WORK INSTRUCTION
Using the data that follows, return exactly the lines from the one that contains "Protein AF-I0BLP6-F1 (afdb_monomer_lite)" through the one that contains "ATOM 2 C CA . MET A 1 1 ? -2.817", ends included.

### EXERCISE DATA

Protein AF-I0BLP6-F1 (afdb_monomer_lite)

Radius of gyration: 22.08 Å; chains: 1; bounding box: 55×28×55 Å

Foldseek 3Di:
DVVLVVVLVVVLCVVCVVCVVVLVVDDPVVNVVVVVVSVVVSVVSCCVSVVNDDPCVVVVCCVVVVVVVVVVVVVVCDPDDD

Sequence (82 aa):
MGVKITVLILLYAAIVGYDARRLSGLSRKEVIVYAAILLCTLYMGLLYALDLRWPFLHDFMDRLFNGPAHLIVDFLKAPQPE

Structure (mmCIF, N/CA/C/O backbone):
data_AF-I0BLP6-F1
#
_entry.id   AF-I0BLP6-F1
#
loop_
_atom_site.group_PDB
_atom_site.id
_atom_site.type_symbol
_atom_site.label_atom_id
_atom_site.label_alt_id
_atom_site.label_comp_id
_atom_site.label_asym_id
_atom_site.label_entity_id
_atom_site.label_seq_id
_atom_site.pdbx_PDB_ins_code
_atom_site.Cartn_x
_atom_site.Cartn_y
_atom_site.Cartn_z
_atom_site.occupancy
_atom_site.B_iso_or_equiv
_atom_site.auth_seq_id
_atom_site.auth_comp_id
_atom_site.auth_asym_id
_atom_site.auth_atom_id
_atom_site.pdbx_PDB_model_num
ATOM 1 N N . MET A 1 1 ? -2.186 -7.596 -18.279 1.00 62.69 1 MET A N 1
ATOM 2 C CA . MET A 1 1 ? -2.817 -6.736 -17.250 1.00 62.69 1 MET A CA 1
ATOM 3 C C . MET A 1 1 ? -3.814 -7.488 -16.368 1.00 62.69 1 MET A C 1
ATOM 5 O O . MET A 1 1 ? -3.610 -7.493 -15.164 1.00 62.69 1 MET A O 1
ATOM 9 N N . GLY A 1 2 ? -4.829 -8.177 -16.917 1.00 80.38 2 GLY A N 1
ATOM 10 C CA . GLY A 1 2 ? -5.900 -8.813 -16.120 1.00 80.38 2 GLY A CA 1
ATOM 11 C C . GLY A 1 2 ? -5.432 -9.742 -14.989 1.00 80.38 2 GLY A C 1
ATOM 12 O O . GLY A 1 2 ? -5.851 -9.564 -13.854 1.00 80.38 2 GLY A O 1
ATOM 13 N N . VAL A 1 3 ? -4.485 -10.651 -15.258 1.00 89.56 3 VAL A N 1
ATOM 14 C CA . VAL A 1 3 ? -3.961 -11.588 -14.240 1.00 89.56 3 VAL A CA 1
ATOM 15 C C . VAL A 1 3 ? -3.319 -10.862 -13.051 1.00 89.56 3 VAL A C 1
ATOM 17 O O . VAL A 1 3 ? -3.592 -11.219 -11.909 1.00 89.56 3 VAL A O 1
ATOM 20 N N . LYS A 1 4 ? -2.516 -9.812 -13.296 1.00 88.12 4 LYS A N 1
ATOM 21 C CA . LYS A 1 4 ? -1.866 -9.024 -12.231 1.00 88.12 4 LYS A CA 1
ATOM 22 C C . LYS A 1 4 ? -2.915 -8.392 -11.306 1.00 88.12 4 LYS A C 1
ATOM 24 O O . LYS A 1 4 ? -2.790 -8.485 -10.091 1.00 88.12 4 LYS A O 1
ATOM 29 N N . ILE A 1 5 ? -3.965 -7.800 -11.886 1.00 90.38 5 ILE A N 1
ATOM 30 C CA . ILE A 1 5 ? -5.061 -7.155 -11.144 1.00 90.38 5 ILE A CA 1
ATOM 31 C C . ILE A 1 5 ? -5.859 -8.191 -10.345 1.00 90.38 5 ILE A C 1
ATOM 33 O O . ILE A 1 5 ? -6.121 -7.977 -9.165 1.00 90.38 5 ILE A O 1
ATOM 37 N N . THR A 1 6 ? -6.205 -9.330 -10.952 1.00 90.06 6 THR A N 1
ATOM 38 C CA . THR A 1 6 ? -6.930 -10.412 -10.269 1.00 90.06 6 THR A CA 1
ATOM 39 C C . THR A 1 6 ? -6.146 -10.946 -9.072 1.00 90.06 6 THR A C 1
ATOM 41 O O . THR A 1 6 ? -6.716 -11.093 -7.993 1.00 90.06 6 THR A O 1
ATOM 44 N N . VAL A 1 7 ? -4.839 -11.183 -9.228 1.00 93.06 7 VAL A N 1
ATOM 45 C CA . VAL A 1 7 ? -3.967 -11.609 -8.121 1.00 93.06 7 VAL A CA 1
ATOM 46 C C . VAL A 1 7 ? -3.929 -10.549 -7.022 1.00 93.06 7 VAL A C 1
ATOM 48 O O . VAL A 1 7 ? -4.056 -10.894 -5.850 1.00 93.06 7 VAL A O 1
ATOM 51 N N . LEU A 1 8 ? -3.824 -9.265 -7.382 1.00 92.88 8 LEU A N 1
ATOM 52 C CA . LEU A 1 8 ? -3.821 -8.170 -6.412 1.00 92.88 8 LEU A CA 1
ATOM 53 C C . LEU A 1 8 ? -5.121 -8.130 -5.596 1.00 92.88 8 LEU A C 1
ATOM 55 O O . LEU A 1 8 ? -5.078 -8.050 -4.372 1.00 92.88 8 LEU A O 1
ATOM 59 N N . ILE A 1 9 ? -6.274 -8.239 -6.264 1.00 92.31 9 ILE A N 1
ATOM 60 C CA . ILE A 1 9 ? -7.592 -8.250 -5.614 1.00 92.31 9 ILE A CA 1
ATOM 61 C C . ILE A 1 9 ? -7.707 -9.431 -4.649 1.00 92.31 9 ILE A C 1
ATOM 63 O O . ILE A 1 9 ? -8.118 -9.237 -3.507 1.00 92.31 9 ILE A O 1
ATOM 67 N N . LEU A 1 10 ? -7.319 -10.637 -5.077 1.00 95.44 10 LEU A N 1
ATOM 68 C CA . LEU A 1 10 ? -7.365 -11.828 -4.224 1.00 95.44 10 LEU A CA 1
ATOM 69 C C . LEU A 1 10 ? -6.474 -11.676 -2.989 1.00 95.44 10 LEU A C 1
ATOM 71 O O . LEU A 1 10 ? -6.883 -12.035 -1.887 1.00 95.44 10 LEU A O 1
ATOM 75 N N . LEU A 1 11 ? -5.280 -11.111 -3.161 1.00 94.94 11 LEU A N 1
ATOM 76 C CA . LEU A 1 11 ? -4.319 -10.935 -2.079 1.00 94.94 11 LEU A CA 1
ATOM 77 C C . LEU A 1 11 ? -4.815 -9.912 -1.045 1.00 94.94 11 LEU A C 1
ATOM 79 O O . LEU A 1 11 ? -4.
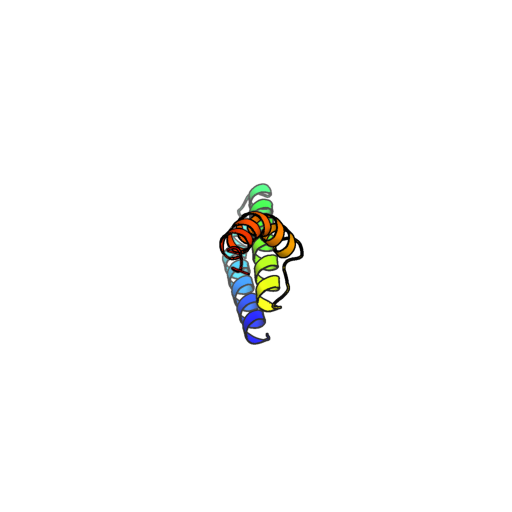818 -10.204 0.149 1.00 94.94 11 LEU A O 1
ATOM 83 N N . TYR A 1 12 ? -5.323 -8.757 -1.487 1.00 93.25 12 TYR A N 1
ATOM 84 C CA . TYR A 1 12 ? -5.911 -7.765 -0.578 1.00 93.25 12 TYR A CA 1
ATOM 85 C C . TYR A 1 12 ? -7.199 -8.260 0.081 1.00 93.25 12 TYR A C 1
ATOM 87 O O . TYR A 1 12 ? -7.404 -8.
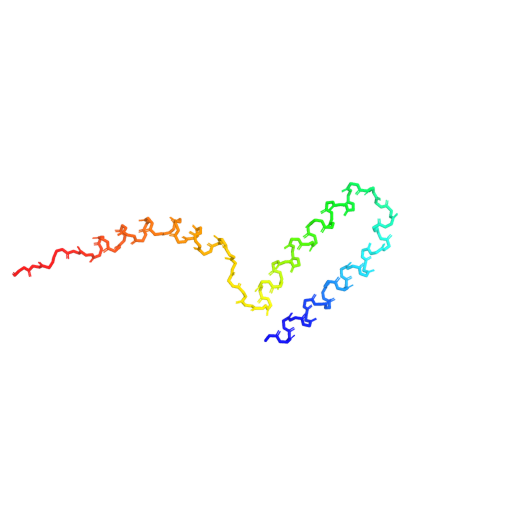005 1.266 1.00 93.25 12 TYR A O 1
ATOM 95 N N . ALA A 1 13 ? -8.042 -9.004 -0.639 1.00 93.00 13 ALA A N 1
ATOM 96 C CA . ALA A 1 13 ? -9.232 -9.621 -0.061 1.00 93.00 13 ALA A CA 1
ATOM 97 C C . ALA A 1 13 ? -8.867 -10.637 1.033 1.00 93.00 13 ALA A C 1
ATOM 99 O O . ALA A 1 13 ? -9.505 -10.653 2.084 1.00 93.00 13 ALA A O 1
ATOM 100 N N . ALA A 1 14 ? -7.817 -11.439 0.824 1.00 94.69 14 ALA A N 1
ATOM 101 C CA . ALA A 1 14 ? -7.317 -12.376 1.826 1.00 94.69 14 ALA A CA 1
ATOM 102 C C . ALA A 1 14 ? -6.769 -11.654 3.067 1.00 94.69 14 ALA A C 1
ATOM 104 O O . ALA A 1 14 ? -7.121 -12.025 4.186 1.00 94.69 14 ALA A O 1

######
### EXERCISE DATA

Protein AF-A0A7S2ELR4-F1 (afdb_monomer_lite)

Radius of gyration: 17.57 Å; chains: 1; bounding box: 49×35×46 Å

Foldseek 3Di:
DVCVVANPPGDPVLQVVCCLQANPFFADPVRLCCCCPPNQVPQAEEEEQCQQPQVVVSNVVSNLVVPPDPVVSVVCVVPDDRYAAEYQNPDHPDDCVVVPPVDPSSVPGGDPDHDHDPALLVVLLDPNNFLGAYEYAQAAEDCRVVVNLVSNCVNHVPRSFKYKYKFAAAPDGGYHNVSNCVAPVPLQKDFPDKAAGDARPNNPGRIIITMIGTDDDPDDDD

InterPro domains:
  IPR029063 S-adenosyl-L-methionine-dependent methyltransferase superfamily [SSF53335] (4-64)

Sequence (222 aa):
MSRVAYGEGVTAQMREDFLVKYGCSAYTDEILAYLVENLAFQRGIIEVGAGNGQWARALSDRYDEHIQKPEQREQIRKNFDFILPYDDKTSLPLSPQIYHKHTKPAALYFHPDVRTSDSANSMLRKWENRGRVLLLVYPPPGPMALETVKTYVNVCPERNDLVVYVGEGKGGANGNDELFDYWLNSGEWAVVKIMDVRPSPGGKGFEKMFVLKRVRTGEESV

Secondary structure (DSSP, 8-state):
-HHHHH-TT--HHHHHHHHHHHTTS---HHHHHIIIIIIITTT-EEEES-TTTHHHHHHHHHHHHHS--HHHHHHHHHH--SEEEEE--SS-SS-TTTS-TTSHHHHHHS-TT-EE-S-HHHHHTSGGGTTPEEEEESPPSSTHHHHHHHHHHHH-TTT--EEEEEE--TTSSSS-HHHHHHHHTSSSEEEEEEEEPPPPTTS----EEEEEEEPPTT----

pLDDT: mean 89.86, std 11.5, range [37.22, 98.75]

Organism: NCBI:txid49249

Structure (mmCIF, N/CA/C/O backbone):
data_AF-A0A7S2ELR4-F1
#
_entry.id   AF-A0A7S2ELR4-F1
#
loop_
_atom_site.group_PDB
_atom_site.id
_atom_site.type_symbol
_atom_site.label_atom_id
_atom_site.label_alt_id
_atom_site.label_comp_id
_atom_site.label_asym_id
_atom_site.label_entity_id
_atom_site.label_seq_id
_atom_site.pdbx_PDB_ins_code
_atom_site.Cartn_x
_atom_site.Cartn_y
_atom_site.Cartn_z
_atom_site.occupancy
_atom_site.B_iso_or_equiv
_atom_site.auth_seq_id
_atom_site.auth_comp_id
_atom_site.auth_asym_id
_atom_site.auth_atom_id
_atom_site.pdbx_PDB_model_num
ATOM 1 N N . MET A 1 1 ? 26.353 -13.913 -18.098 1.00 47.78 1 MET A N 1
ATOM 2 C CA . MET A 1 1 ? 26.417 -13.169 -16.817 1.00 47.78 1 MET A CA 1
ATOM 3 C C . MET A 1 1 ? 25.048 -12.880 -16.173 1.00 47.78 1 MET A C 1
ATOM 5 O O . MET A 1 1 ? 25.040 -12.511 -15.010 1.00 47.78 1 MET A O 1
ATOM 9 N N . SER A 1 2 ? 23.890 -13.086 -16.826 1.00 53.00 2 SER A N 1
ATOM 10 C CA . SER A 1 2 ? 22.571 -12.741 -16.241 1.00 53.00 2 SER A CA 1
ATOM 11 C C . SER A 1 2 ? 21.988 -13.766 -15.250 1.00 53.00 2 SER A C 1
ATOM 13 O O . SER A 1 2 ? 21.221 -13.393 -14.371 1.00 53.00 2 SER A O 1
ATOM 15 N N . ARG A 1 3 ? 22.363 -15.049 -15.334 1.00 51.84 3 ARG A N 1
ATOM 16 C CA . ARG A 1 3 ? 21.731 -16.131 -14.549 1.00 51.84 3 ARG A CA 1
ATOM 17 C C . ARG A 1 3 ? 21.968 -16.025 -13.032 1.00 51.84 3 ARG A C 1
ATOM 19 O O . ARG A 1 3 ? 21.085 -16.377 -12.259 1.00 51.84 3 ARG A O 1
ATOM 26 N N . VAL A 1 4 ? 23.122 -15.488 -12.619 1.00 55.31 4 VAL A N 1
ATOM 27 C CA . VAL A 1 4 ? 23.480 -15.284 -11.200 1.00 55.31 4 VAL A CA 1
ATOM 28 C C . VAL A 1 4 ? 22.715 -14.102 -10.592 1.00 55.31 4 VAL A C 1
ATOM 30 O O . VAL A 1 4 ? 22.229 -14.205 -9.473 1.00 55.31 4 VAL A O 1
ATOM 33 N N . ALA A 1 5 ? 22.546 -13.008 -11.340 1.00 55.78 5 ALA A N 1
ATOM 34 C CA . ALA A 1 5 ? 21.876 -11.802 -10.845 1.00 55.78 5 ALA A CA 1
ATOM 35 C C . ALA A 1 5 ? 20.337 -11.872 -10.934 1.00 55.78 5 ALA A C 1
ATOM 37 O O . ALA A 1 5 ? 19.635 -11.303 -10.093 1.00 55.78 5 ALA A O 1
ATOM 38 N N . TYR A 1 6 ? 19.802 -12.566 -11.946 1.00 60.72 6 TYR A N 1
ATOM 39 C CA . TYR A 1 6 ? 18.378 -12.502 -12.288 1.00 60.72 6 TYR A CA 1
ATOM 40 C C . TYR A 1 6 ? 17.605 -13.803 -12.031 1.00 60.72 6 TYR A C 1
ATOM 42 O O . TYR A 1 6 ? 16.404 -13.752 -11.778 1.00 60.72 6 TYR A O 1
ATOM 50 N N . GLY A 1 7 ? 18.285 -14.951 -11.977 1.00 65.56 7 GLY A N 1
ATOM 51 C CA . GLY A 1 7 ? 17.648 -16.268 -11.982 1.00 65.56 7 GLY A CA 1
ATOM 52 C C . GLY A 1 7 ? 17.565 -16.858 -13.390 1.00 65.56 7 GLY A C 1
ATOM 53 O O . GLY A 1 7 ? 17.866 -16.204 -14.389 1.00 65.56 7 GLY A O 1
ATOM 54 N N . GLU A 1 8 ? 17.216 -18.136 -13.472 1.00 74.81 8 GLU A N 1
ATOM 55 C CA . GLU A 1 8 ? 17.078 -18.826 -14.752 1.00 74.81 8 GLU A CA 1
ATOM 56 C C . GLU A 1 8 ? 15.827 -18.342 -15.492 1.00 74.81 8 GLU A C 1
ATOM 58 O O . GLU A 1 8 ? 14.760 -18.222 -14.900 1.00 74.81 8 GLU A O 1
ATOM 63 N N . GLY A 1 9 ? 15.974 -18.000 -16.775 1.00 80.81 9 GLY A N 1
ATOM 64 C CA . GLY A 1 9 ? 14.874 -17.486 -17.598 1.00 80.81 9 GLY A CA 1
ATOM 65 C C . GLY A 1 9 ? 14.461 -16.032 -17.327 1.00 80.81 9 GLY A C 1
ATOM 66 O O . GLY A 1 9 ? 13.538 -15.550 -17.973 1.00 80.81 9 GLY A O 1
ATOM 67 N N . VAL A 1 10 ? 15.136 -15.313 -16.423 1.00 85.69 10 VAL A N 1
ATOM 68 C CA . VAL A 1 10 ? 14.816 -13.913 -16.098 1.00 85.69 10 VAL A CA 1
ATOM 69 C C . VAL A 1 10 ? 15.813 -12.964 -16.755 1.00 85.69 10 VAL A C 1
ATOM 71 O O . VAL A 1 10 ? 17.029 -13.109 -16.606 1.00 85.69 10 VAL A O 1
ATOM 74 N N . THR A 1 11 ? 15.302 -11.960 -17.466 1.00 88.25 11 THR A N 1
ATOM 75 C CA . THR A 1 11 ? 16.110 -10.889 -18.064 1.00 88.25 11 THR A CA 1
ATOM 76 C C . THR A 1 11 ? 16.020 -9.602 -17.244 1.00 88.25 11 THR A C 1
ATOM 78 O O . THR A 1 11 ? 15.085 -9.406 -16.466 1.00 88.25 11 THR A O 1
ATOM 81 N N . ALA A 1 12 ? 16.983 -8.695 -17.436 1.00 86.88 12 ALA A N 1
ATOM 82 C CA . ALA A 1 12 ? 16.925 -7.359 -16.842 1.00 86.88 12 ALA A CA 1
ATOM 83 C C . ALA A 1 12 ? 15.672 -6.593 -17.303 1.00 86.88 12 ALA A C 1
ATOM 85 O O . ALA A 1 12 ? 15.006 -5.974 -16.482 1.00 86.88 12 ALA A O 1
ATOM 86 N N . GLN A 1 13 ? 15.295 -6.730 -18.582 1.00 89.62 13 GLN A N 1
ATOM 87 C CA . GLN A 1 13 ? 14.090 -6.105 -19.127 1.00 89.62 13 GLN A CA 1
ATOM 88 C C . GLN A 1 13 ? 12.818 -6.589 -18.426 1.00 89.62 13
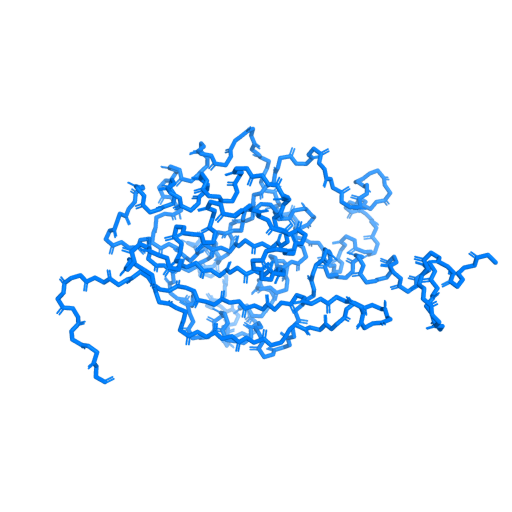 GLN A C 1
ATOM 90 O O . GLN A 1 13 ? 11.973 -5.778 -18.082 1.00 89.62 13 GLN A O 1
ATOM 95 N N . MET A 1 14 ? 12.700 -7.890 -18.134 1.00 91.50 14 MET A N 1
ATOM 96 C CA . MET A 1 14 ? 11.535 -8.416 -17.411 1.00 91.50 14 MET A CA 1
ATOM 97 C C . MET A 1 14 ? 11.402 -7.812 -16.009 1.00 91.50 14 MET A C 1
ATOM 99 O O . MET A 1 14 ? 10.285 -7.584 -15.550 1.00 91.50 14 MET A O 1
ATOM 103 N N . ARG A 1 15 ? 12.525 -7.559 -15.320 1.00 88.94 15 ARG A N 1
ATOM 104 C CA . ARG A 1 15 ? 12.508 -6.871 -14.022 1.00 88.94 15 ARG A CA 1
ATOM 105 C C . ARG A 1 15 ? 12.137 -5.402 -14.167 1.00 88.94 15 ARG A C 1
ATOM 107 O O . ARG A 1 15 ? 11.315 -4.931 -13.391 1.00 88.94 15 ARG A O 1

######

TASK OUTPUT
Protein AF-I0BLP6-F1 (afdb_monomer_lite)

Radius of gyration: 22.08 Å; chains: 1; bounding box: 55×28×55 Å

Foldseek 3Di:
DVVLVVVLVVVLCVVCVVCVVVLVVDDPVVNVVVVVVSVVVSVVSCCVSVVNDDPCVVVVCCVVVVVVVVVVVVVVCDPDDD

Sequence (82 aa):
MGVKITVLILLYAAIVGYDARRLSGLSRKEVIVYAAILLCTLYMGLLYALDLRWPFLHDFMDRLFNGPAHLIVDFLKAPQPE

Structure (mmCIF, N/CA/C/O backbone):
data_AF-I0BLP6-F1
#
_entry.id   AF-I0BLP6-F1
#
loop_
_atom_site.group_PDB
_atom_site.id
_atom_site.type_symbol
_atom_site.label_atom_id
_atom_site.label_alt_id
_atom_site.label_comp_id
_atom_site.label_asym_id
_atom_site.label_entity_id
_atom_site.label_seq_id
_atom_site.pdbx_PDB_ins_code
_atom_site.Cartn_x
_atom_site.Cartn_y
_atom_site.Cartn_z
_atom_site.occupancy
_atom_site.B_iso_or_equiv
_atom_site.auth_seq_id
_atom_site.auth_comp_id
_atom_site.auth_asym_id
_atom_site.auth_atom_id
_atom_site.pdbx_PDB_model_num
ATOM 1 N N . MET A 1 1 ? -2.186 -7.596 -18.279 1.00 62.69 1 MET A N 1
ATOM 2 C CA . MET A 1 1 ? -2.817 -6.736 -17.250 1.00 62.69 1 MET A CA 1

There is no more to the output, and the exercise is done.